Há iniciativas em curso, mas ainda temos muito trabalho a fazer nesta área. Tem de haver mais financiamento e parcerias, inclusive em investigação. 

Bárbara Gomes

Há pouco abordou a questão da atual situação pandémica e de uma adaptação da prestação de cuidados paliativos neste contexto. De que forma se tem traduzido essa adaptação nas dinâmicas entre doentes, familiares e profissionais de saúde?
Acho que aprendemos muito na primeira vaga e estamos agora mais preparados para lidar com esta segunda vaga. Mas, de facto, esta situação fez com que muitos contactos presenciais tivessem de ser reduzidos ao mínimo, não só nos hospitais, mas também nas casas dos doentes.  

O apoio domiciliário, que é bastante escasso, ainda se tornou mais importante nesta fase em que as pessoas tentam evitar as idas ao hospital. O problema é que esse apoio domiciliário não aumentou. Portanto, as condições em que estes doentes, que necessitam de cuidados, estão em casa são, a meu ver, preocupantes.

No entanto, vemos agora que algumas das equipas e serviços já conseguem agilizar soluções para solucionar os problemas que tiveram na primeira vaga. Uma dessas soluções é o recurso às videochamadas. E, mais uma vez, a Fundação La Caixa desempenhou nesta questão um importante papel, através da doação de tablets a todas as Unidades de Cuidados Paliativos e Continuados do País.

Claro que a presença física é fundamental, mas não podendo existir ou estando limitada, as tecnologias ajudam imenso, e o feedback que vamos tendo por parte dos profissionais no terreno é o de que, de facto, estas tecnologias ajudam e conseguem aproximar as pessoas.

Outra questão importante na prestação de cuidados paliativos é o controlo sintomático. As equipas que prestam estes cuidados são especialistas em controlar sintomas em final de vida, e esses sintomas podem ser muito diversos.

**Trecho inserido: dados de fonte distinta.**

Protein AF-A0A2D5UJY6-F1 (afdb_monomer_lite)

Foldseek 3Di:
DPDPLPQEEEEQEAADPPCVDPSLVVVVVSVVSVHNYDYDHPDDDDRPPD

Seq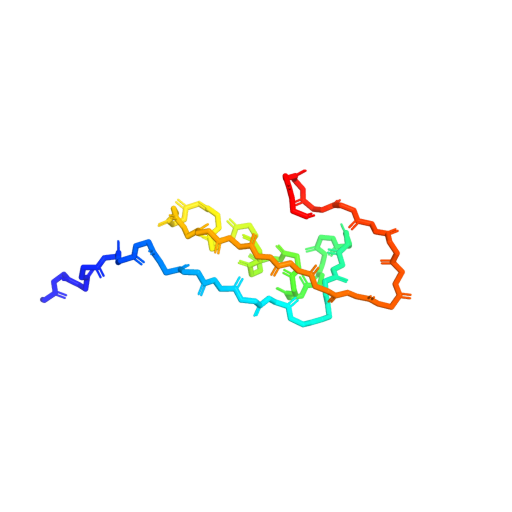uence (50 aa):
MRKKFINKKTLVIGGSVKRERYSNKAIRKLLDYGHRVESIGLRESKVESV

Secondary structure (DSSP, 8-state):
---------EEEET--S-TTSHHHHHHHHHHHTT--EEEE-SS---STT-

Structure (mmCIF, N/CA/C/O backbone):
data_AF-A0A2D5UJY6-F1
#
_entry.id   AF-A0A2D5UJY6-F1
#
loop_
_atom_site.group_PDB
_atom_site.id
_atom_site.type_symbol
_atom_site.label_atom_id
_atom_site.label_alt_id
_atom_site.label_comp_id
_atom_site.label_asym_id
_atom_site.label_entity_id
_atom_site.label_seq_id
_atom_site.pdbx_PDB_ins_code
_atom_site.Cartn_x
_atom_site.Cartn_y
_atom_site.Cartn_z
_atom_site.occupancy
_atom_site.B_iso_or_equiv
_atom_site.auth_seq_id
_atom_site.auth_comp_id
_atom_site.auth_asym_id
_atom_site.auth_atom_id
_atom_site.pdbx_PDB_model_num
ATOM 1 N N . MET A 1 1 ? -12.528 -17.273 13.802 1.00 42.66 1 MET A N 1
ATOM 2 C CA . MET A 1 1 ? -12.244 -15.979 14.468 1.00 42.66 1 MET A CA 1
ATOM 3 C C . MET A 1 1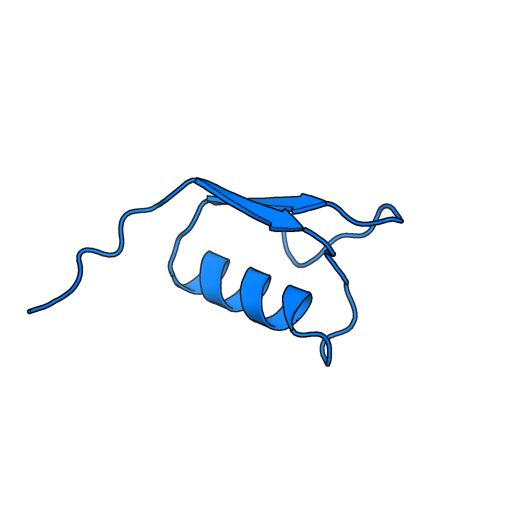 ? -12.106 -14.884 13.406 1.00 42.66 1 MET A C 1
ATOM 5 O O . MET A 1 1 ? -11.098 -14.843 12.713 1.00 42.66 1 MET A O 1
ATOM 9 N N . ARG A 1 2 ? -13.131 -14.044 13.193 1.00 48.66 2 ARG A N 1
ATOM 10 C CA . ARG A 1 2 ? -13.047 -12.899 12.262 1.00 48.66 2 ARG A CA 1
ATOM 11 C C . ARG A 1 2 ? -12.186 -11.814 12.914 1.00 48.66 2 ARG A C 1
ATOM 13 O O . ARG A 1 2 ? -12.599 -11.218 13.903 1.00 48.66 2 ARG A O 1
ATOM 20 N N . LYS A 1 3 ? -10.978 -11.580 12.393 1.00 58.06 3 LYS A N 1
ATOM 21 C CA . LYS A 1 3 ? -10.130 -10.451 12.805 1.00 58.06 3 LYS A CA 1
ATOM 22 C C . LYS A 1 3 ? -10.930 -9.170 12.535 1.00 58.06 3 LYS A C 1
ATOM 24 O O . LYS A 1 3 ? -11.298 -8.913 11.394 1.00 58.06 3 LYS A O 1
ATOM 29 N N . LYS A 1 4 ? -11.251 -8.399 13.577 1.00 60.62 4 LYS A N 1
ATOM 30 C CA . LYS A 1 4 ? -11.886 -7.081 13.444 1.00 60.62 4 LYS A CA 1
ATOM 31 C C . LYS A 1 4 ? -10.934 -6.218 12.607 1.00 60.62 4 LYS A C 1
ATOM 33 O O . LYS A 1 4 ? -9.831 -5.916 13.068 1.00 60.62 4 LYS A O 1
ATOM 38 N N . PHE A 1 5 ? -11.299 -5.905 11.362 1.00 64.88 5 PHE A N 1
ATOM 39 C CA . PHE A 1 5 ? -10.525 -5.004 10.504 1.00 64.88 5 PHE A CA 1
ATOM 40 C C . PHE A 1 5 ? -10.668 -3.592 11.069 1.00 64.88 5 PHE A C 1
ATOM 42 O O . PHE A 1 5 ? -11.561 -2.831 10.722 1.00 64.88 5 PHE A O 1
ATOM 49 N N . IL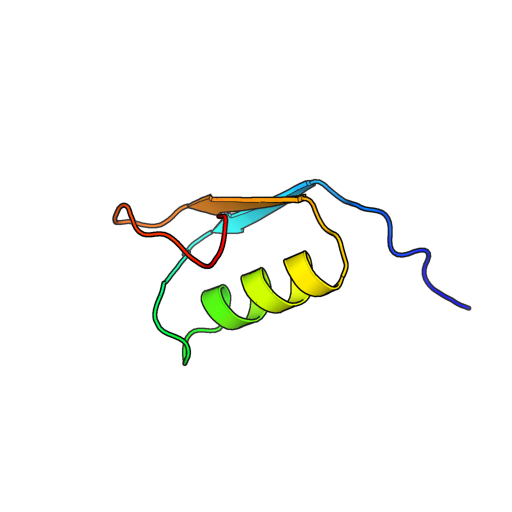E A 1 6 ? -9.839 -3.299 12.067 1.00 72.00 6 ILE A N 1
ATOM 50 C CA . ILE A 1 6 ? -9.730 -1.972 12.658 1.00 72.00 6 ILE A CA 1
ATOM 51 C C . ILE A 1 6 ? -9.170 -1.058 11.572 1.00 72.00 6 ILE A C 1
ATOM 53 O O . ILE A 1 6 ? -8.093 -1.348 11.046 1.00 72.00 6 ILE A O 1
ATOM 57 N N . ASN A 1 7 ? -9.866 0.043 11.290 1.00 83.50 7 ASN A N 1
ATOM 58 C CA . ASN A 1 7 ? -9.336 1.167 10.528 1.00 83.50 7 ASN A CA 1
ATOM 59 C C . ASN A 1 7 ? -8.128 1.744 11.284 1.00 83.50 7 ASN A C 1
ATOM 61 O O . ASN A 1 7 ? -8.252 2.574 12.182 1.00 83.50 7 ASN A O 1
ATOM 65 N N . LYS A 1 8 ? -6.951 1.197 10.986 1.00 91.25 8 LYS A N 1
ATOM 66 C CA . LYS A 1 8 ? -5.673 1.635 11.548 1.00 91.25 8 LYS A CA 1
ATOM 67 C C . LYS A 1 8 ? -5.029 2.661 10.633 1.00 91.25 8 LYS A C 1
ATOM 69 O O . LYS A 1 8 ? -4.923 2.417 9.430 1.00 91.25 8 LYS A O 1
ATOM 74 N N . LYS A 1 9 ? -4.510 3.736 11.230 1.00 95.25 9 LYS A N 1
ATOM 75 C CA . LYS A 1 9 ? -3.571 4.628 10.551 1.00 95.25 9 LYS A CA 1
ATOM 76 C C . LYS A 1 9 ? -2.301 3.842 10.205 1.00 95.25 9 LYS A C 1
ATOM 78 O O . LYS A 1 9 ? -1.691 3.252 11.093 1.00 95.25 9 LYS A O 1
ATOM 83 N N . THR A 1 10 ? -1.931 3.823 8.929 1.00 96.25 10 THR A N 1
ATOM 84 C CA . THR A 1 10 ? -0.820 3.018 8.404 1.00 96.25 10 THR A CA 1
ATOM 85 C C . THR A 1 10 ? 0.106 3.879 7.552 1.00 96.25 10 THR A C 1
ATOM 87 O O . THR A 1 10 ? -0.352 4.507 6.603 1.00 96.25 10 THR A O 1
ATOM 90 N N . LEU A 1 11 ? 1.404 3.885 7.865 1.00 96.88 11 LEU A N 1
ATOM 91 C CA . LEU A 1 11 ? 2.438 4.539 7.060 1.00 96.88 11 LEU A CA 1
ATOM 92 C C . LEU A 1 11 ? 3.118 3.510 6.147 1.00 96.88 11 LEU A C 1
ATOM 94 O O . LEU A 1 11 ? 3.636 2.504 6.631 1.00 96.88 11 LEU A O 1
ATOM 98 N N . VAL A 1 12 ? 3.145 3.766 4.838 1.00 96.38 12 VAL A N 1
ATOM 99 C CA . VAL A 1 12 ? 3.851 2.936 3.850 1.00 96.38 12 VAL A CA 1
ATOM 100 C C . VAL A 1 12 ? 5.108 3.654 3.371 1.00 96.38 12 VAL A C 1
ATOM 102 O O . VAL A 1 12 ? 5.034 4.668 2.674 1.00 96.38 12 VAL A O 1
ATOM 105 N N . ILE A 1 13 ? 6.267 3.089 3.705 1.00 96.25 13 ILE A N 1
ATOM 106 C CA . ILE A 1 13 ? 7.582 3.593 3.300 1.00 96.25 13 ILE A CA 1
ATOM 107 C C . ILE A 1 13 ? 7.974 2.983 1.950 1.00 96.25 13 ILE A C 1
ATOM 109 O O . ILE A 1 13 ? 7.824 1.780 1.731 1.00 96.25 13 ILE A O 1
ATOM 113 N N . GLY A 1 14 ? 8.482 3.811 1.035 1.00 95.06 14 GLY A N 1
ATOM 114 C CA . GLY A 1 14 ? 8.821 3.393 -0.326 1.00 95.06 14 GLY A CA 1
ATOM 115 C C . GLY A 1 14 ? 7.622 3.424 -1.277 1.00 95.06 14 GLY A C 1
ATOM 116 O O . GLY A 1 14 ? 7.529 2.584 -2.182 1.00 95.06 14 GLY A O 1
ATOM 117 N N . GLY A 1 15 ? 6.703 4.371 -1.064 1.00 94.75 15 GLY A N 1
ATOM 118 C CA . GLY A 1 15 ? 5.562 4.640 -1.938 1.00 94.75 15 GLY A CA 1
ATOM 119 C C . GLY A 1 15 ? 5.975 4.755 -3.404 1.00 94.75 15 GLY A C 1
ATOM 120 O O . GLY A 1 15 ? 7.008 5.338 -3.737 1.00 94.75 15 GLY A O 1
ATOM 121 N N . SER A 1 16 ? 5.202 4.133 -4.292 1.00 94.75 16 SER A N 1
ATOM 122 C CA . SER A 1 16 ? 5.473 4.159 -5.727 1.00 94.75 16 SER A CA 1
ATOM 123 C C . SER A 1 16 ? 4.186 4.042 -6.532 1.00 94.75 16 SER A C 1
ATOM 125 O O . SER A 1 16 ? 3.330 3.210 -6.237 1.00 94.75 16 SER A O 1
ATOM 127 N N . VAL A 1 17 ? 4.087 4.824 -7.604 1.00 94.62 17 VAL A N 1
ATOM 128 C CA . VAL A 1 17 ? 2.984 4.769 -8.581 1.00 94.62 17 VAL A CA 1
ATOM 129 C C . VAL A 1 17 ? 3.047 3.562 -9.518 1.00 94.62 17 VAL A C 1
ATOM 131 O O . VAL A 1 17 ? 2.053 3.211 -10.149 1.00 94.62 17 VAL A O 1
ATOM 134 N N . LYS A 1 18 ? 4.202 2.895 -9.587 1.00 95.56 18 LYS A N 1
ATOM 1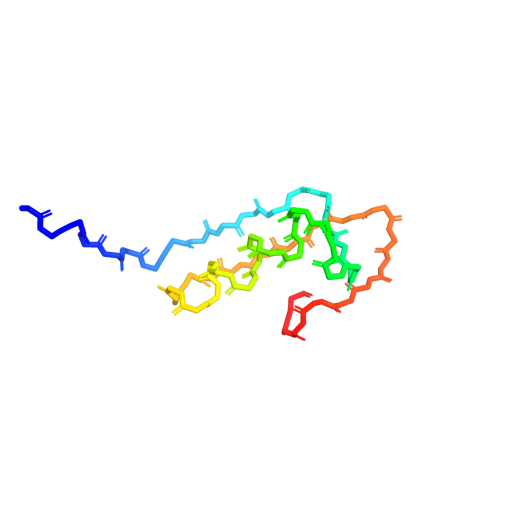35 C CA . LYS A 1 18 ? 4.438 1.713 -10.420 1.00 95.56 18 LYS A CA 1
ATOM 136 C C . LYS A 1 18 ? 3.636 0.513 -9.906 1.00 95.56 18 LYS A C 1
ATOM 138 O O . LYS A 1 18 ? 3.907 0.016 -8.810 1.00 95.56 18 LYS A O 1
ATOM 143 N N . ARG A 1 19 ? 2.653 0.041 -10.683 1.00 96.00 19 ARG A N 1
ATOM 144 C CA . ARG A 1 19 ? 1.692 -1.011 -10.277 1.00 96.00 19 ARG A CA 1
ATOM 145 C C . ARG A 1 19 ? 2.350 -2.355 -9.961 1.00 96.00 19 ARG A C 1
ATOM 147 O O . ARG A 1 19 ? 1.833 -3.127 -9.157 1.00 96.00 19 ARG A O 1
ATOM 154 N N . GLU A 1 20 ? 3.496 -2.644 -10.563 1.00 97.50 20 GLU A N 1
ATOM 155 C CA . GLU A 1 20 ? 4.265 -3.861 -10.331 1.00 97.50 20 GLU A CA 1
ATOM 156 C C . GLU A 1 20 ? 4.897 -3.910 -8.927 1.00 97.50 20 GLU A C 1
ATOM 158 O O . GLU A 1 20 ? 5.084 -5.003 -8.378 1.00 97.50 20 GLU A O 1
ATOM 163 N N . ARG A 1 21 ? 5.161 -2.746 -8.308 1.00 96.69 21 ARG A N 1
ATOM 164 C CA . ARG A 1 21 ? 5.828 -2.622 -7.002 1.00 96.69 21 ARG A CA 1
ATOM 165 C C . ARG A 1 21 ? 4.911 -3.052 -5.860 1.00 96.69 21 ARG A C 1
ATOM 167 O O . ARG A 1 21 ? 3.728 -2.717 -5.817 1.00 96.69 21 ARG A O 1
ATOM 174 N N . TYR A 1 22 ? 5.492 -3.731 -4.872 1.00 97.81 22 TYR A N 1
ATOM 175 C CA . TYR A 1 22 ? 4.763 -4.168 -3.679 1.00 97.81 22 TYR A CA 1
ATOM 176 C C . TYR A 1 22 ? 4.159 -3.011 -2.882 1.00 97.81 22 TYR A C 1
ATOM 178 O O . TYR A 1 22 ? 3.054 -3.166 -2.374 1.00 97.81 22 TYR A O 1
ATOM 186 N N . SER A 1 23 ? 4.816 -1.848 -2.820 1.00 96.31 23 SER A N 1
ATOM 187 C CA . SER A 1 23 ? 4.266 -0.677 -2.129 1.00 96.31 23 SER A CA 1
ATOM 188 C C . SER A 1 23 ? 2.959 -0.191 -2.759 1.00 96.31 23 SER A C 1
ATOM 190 O O . SER A 1 23 ? 2.008 0.066 -2.030 1.00 96.31 23 SER A O 1
ATOM 192 N N . ASN A 1 24 ? 2.851 -0.173 -4.092 1.00 97.44 24 ASN A N 1
ATOM 193 C CA . ASN A 1 24 ? 1.599 0.166 -4.779 1.00 97.44 24 ASN A CA 1
ATOM 194 C C . ASN A 1 24 ? 0.481 -0.834 -4.446 1.00 97.44 24 ASN A C 1
ATOM 196 O O . ASN A 1 24 ? -0.620 -0.447 -4.056 1.00 97.44 24 ASN A O 1
ATOM 200 N N . LYS A 1 25 ? 0.791 -2.133 -4.542 1.00 98.00 25 LYS A N 1
ATOM 201 C CA . LYS A 1 25 ? -0.146 -3.223 -4.223 1.00 98.00 25 LYS A CA 1
ATOM 202 C C . LYS A 1 25 ? -0.593 -3.180 -2.757 1.00 98.00 25 LYS A C 1
ATOM 204 O O . LYS A 1 25 ? -1.760 -3.432 -2.470 1.00 98.00 25 LYS A O 1
ATOM 209 N N . ALA A 1 26 ? 0.317 -2.855 -1.838 1.00 97.00 26 ALA A N 1
ATOM 210 C CA . ALA A 1 26 ? 0.036 -2.733 -0.413 1.00 97.00 26 ALA A CA 1
ATOM 211 C C . ALA A 1 26 ? -0.874 -1.538 -0.114 1.00 97.00 26 ALA A C 1
ATOM 213 O O . ALA A 1 26 ? -1.873 -1.724 0.572 1.00 97.00 26 ALA A O 1
ATOM 214 N N . ILE A 1 27 ? -0.578 -0.353 -0.667 1.00 96.88 27 ILE A N 1
ATOM 215 C CA . ILE A 1 27 ? -1.417 0.849 -0.517 1.00 96.88 27 ILE A CA 1
ATOM 216 C C . ILE A 1 27 ? -2.849 0.546 -0.963 1.00 96.88 27 ILE A C 1
ATOM 218 O O . ILE A 1 27 ? -3.772 0.737 -0.178 1.00 96.88 27 ILE A O 1
ATOM 222 N N . ARG A 1 28 ? -3.030 -0.014 -2.168 1.00 96.88 28 ARG A N 1
ATOM 223 C CA . ARG A 1 28 ? -4.356 -0.383 -2.696 1.00 96.88 28 ARG A CA 1
ATOM 224 C C . ARG A 1 28 ? -5.109 -1.324 -1.762 1.00 96.88 28 ARG A C 1
ATOM 226 O O . ARG A 1 28 ? -6.212 -1.007 -1.348 1.00 96.88 28 ARG A O 1
ATOM 233 N N . LYS A 1 29 ? -4.482 -2.431 -1.347 1.00 95.75 29 LYS A N 1
ATOM 234 C CA . LYS A 1 29 ? -5.124 -3.377 -0.423 1.00 95.75 29 LYS A CA 1
ATOM 235 C C . LYS A 1 29 ? -5.490 -2.722 0.907 1.00 95.75 29 LYS A C 1
ATOM 237 O O . LYS A 1 29 ? -6.579 -2.950 1.408 1.00 95.75 29 LYS A O 1
ATOM 242 N N . LEU A 1 30 ? -4.594 -1.931 1.495 1.00 95.00 30 LEU A N 1
ATOM 243 C CA . LEU A 1 30 ? -4.857 -1.255 2.767 1.00 95.00 30 LEU A CA 1
ATOM 244 C C . LEU A 1 30 ? -6.051 -0.296 2.653 1.00 95.00 30 LEU A C 1
ATOM 246 O O . LEU A 1 30 ? -6.911 -0.306 3.532 1.00 95.00 30 LEU A O 1
ATOM 250 N N . LEU A 1 31 ? -6.132 0.473 1.565 1.00 93.88 31 LEU A N 1
ATOM 251 C CA . LEU A 1 31 ? -7.279 1.335 1.277 1.00 93.88 31 LEU A CA 1
ATOM 252 C C . LEU A 1 31 ? -8.567 0.523 1.085 1.00 93.88 31 LEU A C 1
ATOM 254 O O . LEU A 1 31 ? -9.574 0.859 1.702 1.00 93.88 31 LEU A O 1
ATOM 258 N N . ASP A 1 32 ? -8.524 -0.575 0.323 1.00 94.19 32 ASP A N 1
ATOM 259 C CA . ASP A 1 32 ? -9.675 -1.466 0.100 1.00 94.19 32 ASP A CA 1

Só para dar um exemplo, foi feito, há alguns anos, um levantamento do número de sintomas que as pessoas reportavam em final de vida, no Reino Unido. E foram identificados, em média por doente, 14 sintomas diferentes. Normalmente, pensamos mais na dor, porque é o sintoma que em geral mais nos preocupa, mas se pensarmos, agora no contexto da COVID, na falta de ar, este é um sintoma que cria bastante ansiedade nos doentes, nas famílias e nos profissionais de saúde também e para o qual não temos tantas estratégias para aliviá-lo, como temos no caso da dor.

As equipas de cuidados paliativos, especialistas em tratar estes sintomas, podem ajudar, fazendo-o em colaboração com equipas de outros serviços, o que, dado o atual contexto que vivemos, é muito importante. Muito importante também são as tomadas de decisão, a preparação dos últimos dias de vida e o apoio ao luto, especialmente em situação de pandemia. Estes são aspetos nos quais as equipas de cuidados paliativos se constituem enquanto mais-valia, em colaboração com outros profissionais.